● **TASK DIRECTIONS**:
Reproduce, from the lines below, exactly the stretch that begins at the line containing "ATOM 86 C C" and ends at the line containing "ATOM 119 C C", both included.

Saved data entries
○ ○ ○
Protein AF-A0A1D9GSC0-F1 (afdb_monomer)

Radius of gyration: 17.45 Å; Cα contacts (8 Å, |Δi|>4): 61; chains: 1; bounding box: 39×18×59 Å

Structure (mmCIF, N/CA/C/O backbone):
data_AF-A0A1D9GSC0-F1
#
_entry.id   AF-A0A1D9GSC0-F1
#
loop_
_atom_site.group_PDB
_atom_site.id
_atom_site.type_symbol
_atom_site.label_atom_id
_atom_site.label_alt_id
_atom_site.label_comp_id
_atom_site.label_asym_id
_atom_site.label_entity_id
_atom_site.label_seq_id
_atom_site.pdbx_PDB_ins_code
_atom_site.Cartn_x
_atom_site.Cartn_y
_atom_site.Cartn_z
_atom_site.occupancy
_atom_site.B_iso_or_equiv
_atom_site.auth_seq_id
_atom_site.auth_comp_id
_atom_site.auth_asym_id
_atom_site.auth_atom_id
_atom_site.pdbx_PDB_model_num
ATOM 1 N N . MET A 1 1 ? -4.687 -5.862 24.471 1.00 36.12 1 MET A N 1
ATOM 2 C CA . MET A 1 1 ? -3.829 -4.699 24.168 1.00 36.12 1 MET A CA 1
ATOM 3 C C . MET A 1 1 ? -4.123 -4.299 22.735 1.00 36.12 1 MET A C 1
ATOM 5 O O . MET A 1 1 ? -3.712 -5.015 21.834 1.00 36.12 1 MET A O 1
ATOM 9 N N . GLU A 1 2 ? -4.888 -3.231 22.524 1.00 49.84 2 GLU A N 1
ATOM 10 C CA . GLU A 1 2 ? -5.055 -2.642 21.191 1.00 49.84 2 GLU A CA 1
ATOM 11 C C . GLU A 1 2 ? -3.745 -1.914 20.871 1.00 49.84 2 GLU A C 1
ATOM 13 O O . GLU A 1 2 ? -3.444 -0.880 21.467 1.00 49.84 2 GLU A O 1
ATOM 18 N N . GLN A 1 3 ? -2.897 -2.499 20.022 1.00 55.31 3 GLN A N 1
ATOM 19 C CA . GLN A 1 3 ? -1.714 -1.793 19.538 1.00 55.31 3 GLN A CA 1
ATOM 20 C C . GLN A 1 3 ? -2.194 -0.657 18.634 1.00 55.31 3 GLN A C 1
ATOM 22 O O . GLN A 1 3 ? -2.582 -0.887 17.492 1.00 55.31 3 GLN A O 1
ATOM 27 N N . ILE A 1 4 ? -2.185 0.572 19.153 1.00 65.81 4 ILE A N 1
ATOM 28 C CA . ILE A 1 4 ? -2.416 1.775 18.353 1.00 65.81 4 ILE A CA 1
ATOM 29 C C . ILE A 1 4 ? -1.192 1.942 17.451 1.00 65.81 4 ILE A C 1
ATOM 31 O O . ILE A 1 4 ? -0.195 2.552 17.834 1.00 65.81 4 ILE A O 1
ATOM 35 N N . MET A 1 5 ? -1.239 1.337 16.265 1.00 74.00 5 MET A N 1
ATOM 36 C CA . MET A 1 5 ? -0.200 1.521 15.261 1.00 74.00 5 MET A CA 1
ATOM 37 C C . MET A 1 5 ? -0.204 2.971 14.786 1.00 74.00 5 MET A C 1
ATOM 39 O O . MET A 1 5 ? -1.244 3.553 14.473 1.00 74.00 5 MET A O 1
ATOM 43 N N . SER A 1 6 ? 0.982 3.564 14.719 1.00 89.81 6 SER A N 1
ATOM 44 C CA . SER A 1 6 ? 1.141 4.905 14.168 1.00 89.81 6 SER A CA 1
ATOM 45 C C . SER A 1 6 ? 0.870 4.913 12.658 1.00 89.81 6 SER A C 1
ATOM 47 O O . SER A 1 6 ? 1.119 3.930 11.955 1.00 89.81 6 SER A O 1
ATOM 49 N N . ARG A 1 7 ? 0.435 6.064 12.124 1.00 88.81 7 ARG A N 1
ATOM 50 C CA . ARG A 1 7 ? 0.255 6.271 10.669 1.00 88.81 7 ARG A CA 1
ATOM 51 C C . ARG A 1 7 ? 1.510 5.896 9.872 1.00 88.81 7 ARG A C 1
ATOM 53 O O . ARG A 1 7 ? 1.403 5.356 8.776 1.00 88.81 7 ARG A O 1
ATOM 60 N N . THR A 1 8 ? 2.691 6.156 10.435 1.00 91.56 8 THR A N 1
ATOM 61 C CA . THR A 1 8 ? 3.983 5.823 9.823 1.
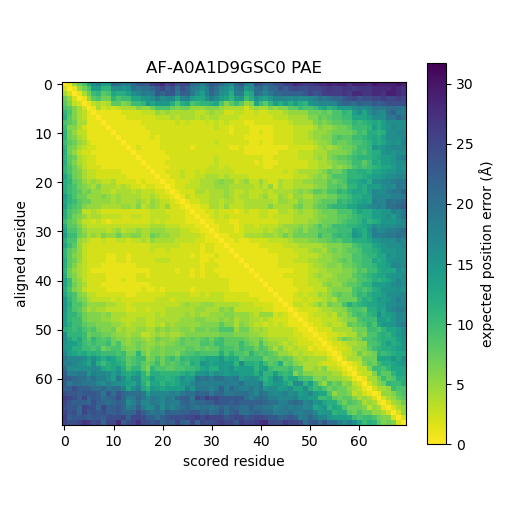00 91.56 8 THR A CA 1
ATOM 62 C C . THR A 1 8 ? 4.166 4.315 9.673 1.00 91.56 8 THR A C 1
ATOM 64 O O . THR A 1 8 ? 4.521 3.869 8.587 1.00 91.56 8 THR A O 1
ATOM 67 N N . GLN A 1 9 ? 3.858 3.533 10.711 1.00 92.94 9 GLN A N 1
ATOM 68 C CA . GLN A 1 9 ? 3.973 2.070 10.674 1.00 92.94 9 GLN A CA 1
ATOM 69 C C . GLN A 1 9 ? 2.996 1.451 9.671 1.00 92.94 9 GLN A C 1
ATOM 71 O O . GLN A 1 9 ? 3.374 0.583 8.893 1.00 92.94 9 GLN A O 1
ATOM 76 N N . ILE A 1 10 ? 1.759 1.950 9.629 1.00 93.88 10 ILE A N 1
ATOM 77 C CA . ILE A 1 10 ? 0.743 1.483 8.676 1.00 93.88 10 ILE A CA 1
ATOM 78 C C . ILE A 1 10 ? 1.193 1.744 7.229 1.00 93.88 10 ILE A C 1
ATOM 80 O O . ILE A 1 10 ? 1.043 0.899 6.344 1.00 93.88 10 ILE A O 1
ATOM 84 N N . ARG A 1 11 ? 1.809 2.906 6.986 1.00 94.38 11 ARG A N 1
ATOM 85 C CA . ARG A 1 11 ? 2.398 3.241 5.687 1.00 94.38 11 ARG A CA 1
ATOM 86 C C . ARG A 1 11 ? 3.581 2.333 5.340 1.00 94.38 11 ARG A C 1
ATOM 88 O O . ARG A 1 11 ? 3.707 1.916 4.191 1.00 94.38 11 ARG A O 1
ATOM 95 N N . GLU A 1 12 ? 4.440 2.017 6.306 1.00 94.44 12 GLU A N 1
ATOM 96 C CA . GLU A 1 12 ? 5.560 1.086 6.113 1.00 94.44 12 GLU A CA 1
ATOM 97 C C . GLU A 1 12 ? 5.088 -0.336 5.797 1.00 94.44 12 GLU A C 1
ATOM 99 O O . GLU A 1 12 ? 5.649 -0.975 4.909 1.00 94.44 12 GLU A O 1
ATOM 104 N N . GLU A 1 13 ? 4.017 -0.820 6.427 1.00 93.94 13 GLU A N 1
ATOM 105 C CA . GLU A 1 13 ? 3.420 -2.112 6.070 1.00 93.94 13 GLU A CA 1
ATOM 106 C C . GLU A 1 13 ? 2.947 -2.152 4.615 1.00 93.94 13 GLU A C 1
ATOM 108 O O . GLU A 1 13 ? 3.186 -3.138 3.911 1.00 93.94 13 GLU A O 1
ATOM 113 N N . GLY A 1 14 ? 2.310 -1.077 4.146 1.00 94.19 14 GLY A N 1
ATOM 114 C CA . GLY A 1 14 ? 1.901 -0.950 2.749 1.00 94.19 14 GLY A CA 1
ATOM 115 C C . GLY A 1 14 ? 3.090 -1.017 1.798 1.00 94.19 14 GLY A C 1
ATOM 116 O O . GLY A 1 14 ? 3.084 -1.778 0.827 1.00 94.19 14 GLY A O 1
ATOM 117 N N . ALA A 1 15 ? 4.151 -0.279 2.119 1.00 93.88 15 ALA A N 1
ATOM 118 C CA . ALA A 1 15 ? 5.409 -0.307 1.381 1.00 93.88 15 ALA A CA 1
ATOM 119 C C . ALA A 1 15 ? 6.029 -1.717 1.328 1.00 93.88 15 ALA A C 1
ATOM 121 O O . ALA A 1 15 ? 6.383 -2.210 0.252 1.00 93.88 15 ALA A O 1
ATOM 122 N N . LEU A 1 16 ? 6.104 -2.410 2.468 1.00 93.25 16 LEU A N 1
ATOM 123 C CA . LEU A 1 16 ? 6.623 -3.778 2.554 1.00 93.25 16 LEU A CA 1
ATOM 124 C C . LEU A 1 16 ? 5.782 -4.763 1.736 1.00 93.25 16 LEU A C 1
ATOM 126 O O . LEU A 1 16 ? 6.336 -5.602 1.022 1.00 93.25 16 LEU A O 1
ATOM 130 N N . ALA A 1 17 ? 4.454 -4.640 1.775 1.00 93.44 17 ALA A N 1
ATOM 131 C CA . ALA A 1 17 ? 3.559 -5.474 0.982 1.00 93.44 17 ALA A CA 1
ATOM 132 C C . ALA A 1 17 ? 3.777 -5.282 -0.528 1.00 93.44 17 ALA A C 1
ATOM 134 O O . ALA A 1 17 ? 3.810 -6.266 -1.273 1.00 93.44 17 ALA A O 1
ATOM 135 N N . ALA A 1 18 ? 3.991 -4.043 -0.982 1.00 92.75 18 ALA A N 1
ATOM 136 C CA . ALA A 1 18 ? 4.316 -3.757 -2.377 1.00 92.75 18 ALA A CA 1
ATOM 137 C C . ALA A 1 18 ? 5.662 -4.360 -2.799 1.00 92.75 18 ALA A C 1
ATOM 139 O O . ALA A 1 18 ? 5.759 -4.962 -3.872 1.00 92.75 18 ALA A O 1
ATOM 140 N N . ARG A 1 19 ? 6.691 -4.260 -1.947 1.00 88.38 19 ARG A N 1
ATOM 141 C CA . ARG A 1 19 ? 8.011 -4.871 -2.196 1.00 88.38 19 ARG A CA 1
ATOM 142 C C . ARG A 1 19 ? 7.945 -6.392 -2.261 1.00 88.38 19 ARG A C 1
ATOM 144 O O . ARG A 1 19 ? 8.599 -6.991 -3.111 1.00 88.38 19 ARG A O 1
ATOM 151 N N . ALA A 1 20 ? 7.104 -7.002 -1.429 1.00 89.19 20 ALA A N 1
ATOM 152 C CA . ALA A 1 20 ? 6.823 -8.434 -1.460 1.00 89.19 20 ALA A CA 1
ATOM 153 C C . ALA A 1 20 ? 6.000 -8.874 -2.690 1.00 89.19 20 ALA A C 1
ATOM 155 O O . ALA A 1 20 ? 5.772 -10.066 -2.875 1.00 89.19 20 ALA A O 1
ATOM 156 N N . GLY A 1 21 ? 5.538 -7.940 -3.531 1.00 86.69 21 GLY A N 1
ATOM 157 C CA . GLY A 1 21 ? 4.733 -8.245 -4.714 1.00 86.69 21 GLY A CA 1
ATOM 158 C C . GLY A 1 21 ? 3.286 -8.631 -4.399 1.00 86.69 21 GLY A C 1
ATOM 159 O O . GLY A 1 21 ? 2.623 -9.225 -5.249 1.00 86.69 21 GLY A O 1
ATOM 160 N N . LYS A 1 22 ? 2.785 -8.301 -3.200 1.00 90.00 22 LYS A N 1
ATOM 161 C CA . LYS A 1 22 ? 1.372 -8.504 -2.855 1.00 90.00 22 LYS A CA 1
ATOM 162 C C . LYS A 1 22 ? 0.475 -7.610 -3.709 1.00 90.00 22 LYS A C 1
ATOM 164 O O . LYS A 1 22 ? 0.922 -6.635 -4.310 1.00 90.00 22 LYS A O 1
ATOM 169 N N . GLN A 1 23 ? -0.810 -7.942 -3.759 1.00 88.00 23 GLN A N 1
ATOM 170 C CA . GLN A 1 23 ? -1.813 -7.125 -4.437 1.00 88.00 23 GLN A CA 1
ATOM 171 C C . GLN A 1 23 ? -2.358 -6.056 -3.483 1.00 88.00 23 GLN A C 1
ATOM 173 O O . GLN A 1 23 ? -2.390 -6.261 -2.273 1.00 88.00 23 GLN A O 1
ATOM 178 N N . GLY A 1 24 ? -2.838 -4.929 -4.019 1.00 82.94 24 GLY A N 1
ATOM 179 C CA . GLY A 1 24 ? -3.451 -3.873 -3.196 1.00 82.94 24 GLY A CA 1
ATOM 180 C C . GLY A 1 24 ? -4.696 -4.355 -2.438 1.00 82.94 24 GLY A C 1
○ ○ ○
● **ANSWER BOX**:
ATOM 86 C C . ARG A 1 11 ? 3.581 2.333 5.340 1.00 94.38 11 ARG A C 1
ATOM 88 O O . ARG A 1 11 ? 3.707 1.916 4.191 1.00 94.38 11 ARG A O 1
ATOM 95 N N . GLU A 1 12 ? 4.440 2.017 6.306 1.00 94.44 12 GLU A N 1
ATOM 96 C CA . GLU A 1 12 ? 5.560 1.086 6.113 1.00 94.44 12 GLU A CA 1
ATOM 97 C C . GLU A 1 12 ? 5.088 -0.336 5.797 1.00 94.44 12 GLU A C 1
ATOM 99 O O . GLU A 1 12 ? 5.649 -0.975 4.909 1.00 94.44 12 GLU A O 1
ATOM 104 N N . GLU A 1 13 ? 4.017 -0.820 6.427 1.00 93.94 13 GLU A N 1
ATOM 105 C CA . GLU A 1 13 ? 3.420 -2.112 6.070 1.00 93.94 13 GLU A CA 1
ATOM 106 C C . GLU A 1 13 ? 2.947 -2.152 4.615 1.00 93.94 13 GLU A C 1
ATOM 108 O O . GLU A 1 13 ? 3.186 -3.138 3.911 1.00 93.94 13 GLU A O 1
ATOM 113 N N . GLY A 1 14 ? 2.310 -1.077 4.146 1.00 94.19 14 GLY A N 1
ATOM 114 C CA . GLY A 1 14 ? 1.901 -0.950 2.749 1.00 94.19 14 GLY A CA 1
ATOM 115 C C . GLY A 1 14 ? 3.090 -1.017 1.798 1.00 94.19 14 GLY A C 1
ATOM 116 O O . GLY A 1 14 ? 3.084 -1.778 0.827 1.00 94.19 14 GLY A O 1
ATOM 117 N N . ALA A 1 15 ? 4.151 -0.279 2.119 1.00 93.88 15 ALA A N 1
ATOM 118 C CA . ALA A 1 15 ? 5.409 -0.307 1.381 1.00 93.88 15 ALA A CA 1
ATOM 119 C C . ALA A 1 15 ? 6.029 -1.717 1.328 1.00 93.88 15 ALA A C 1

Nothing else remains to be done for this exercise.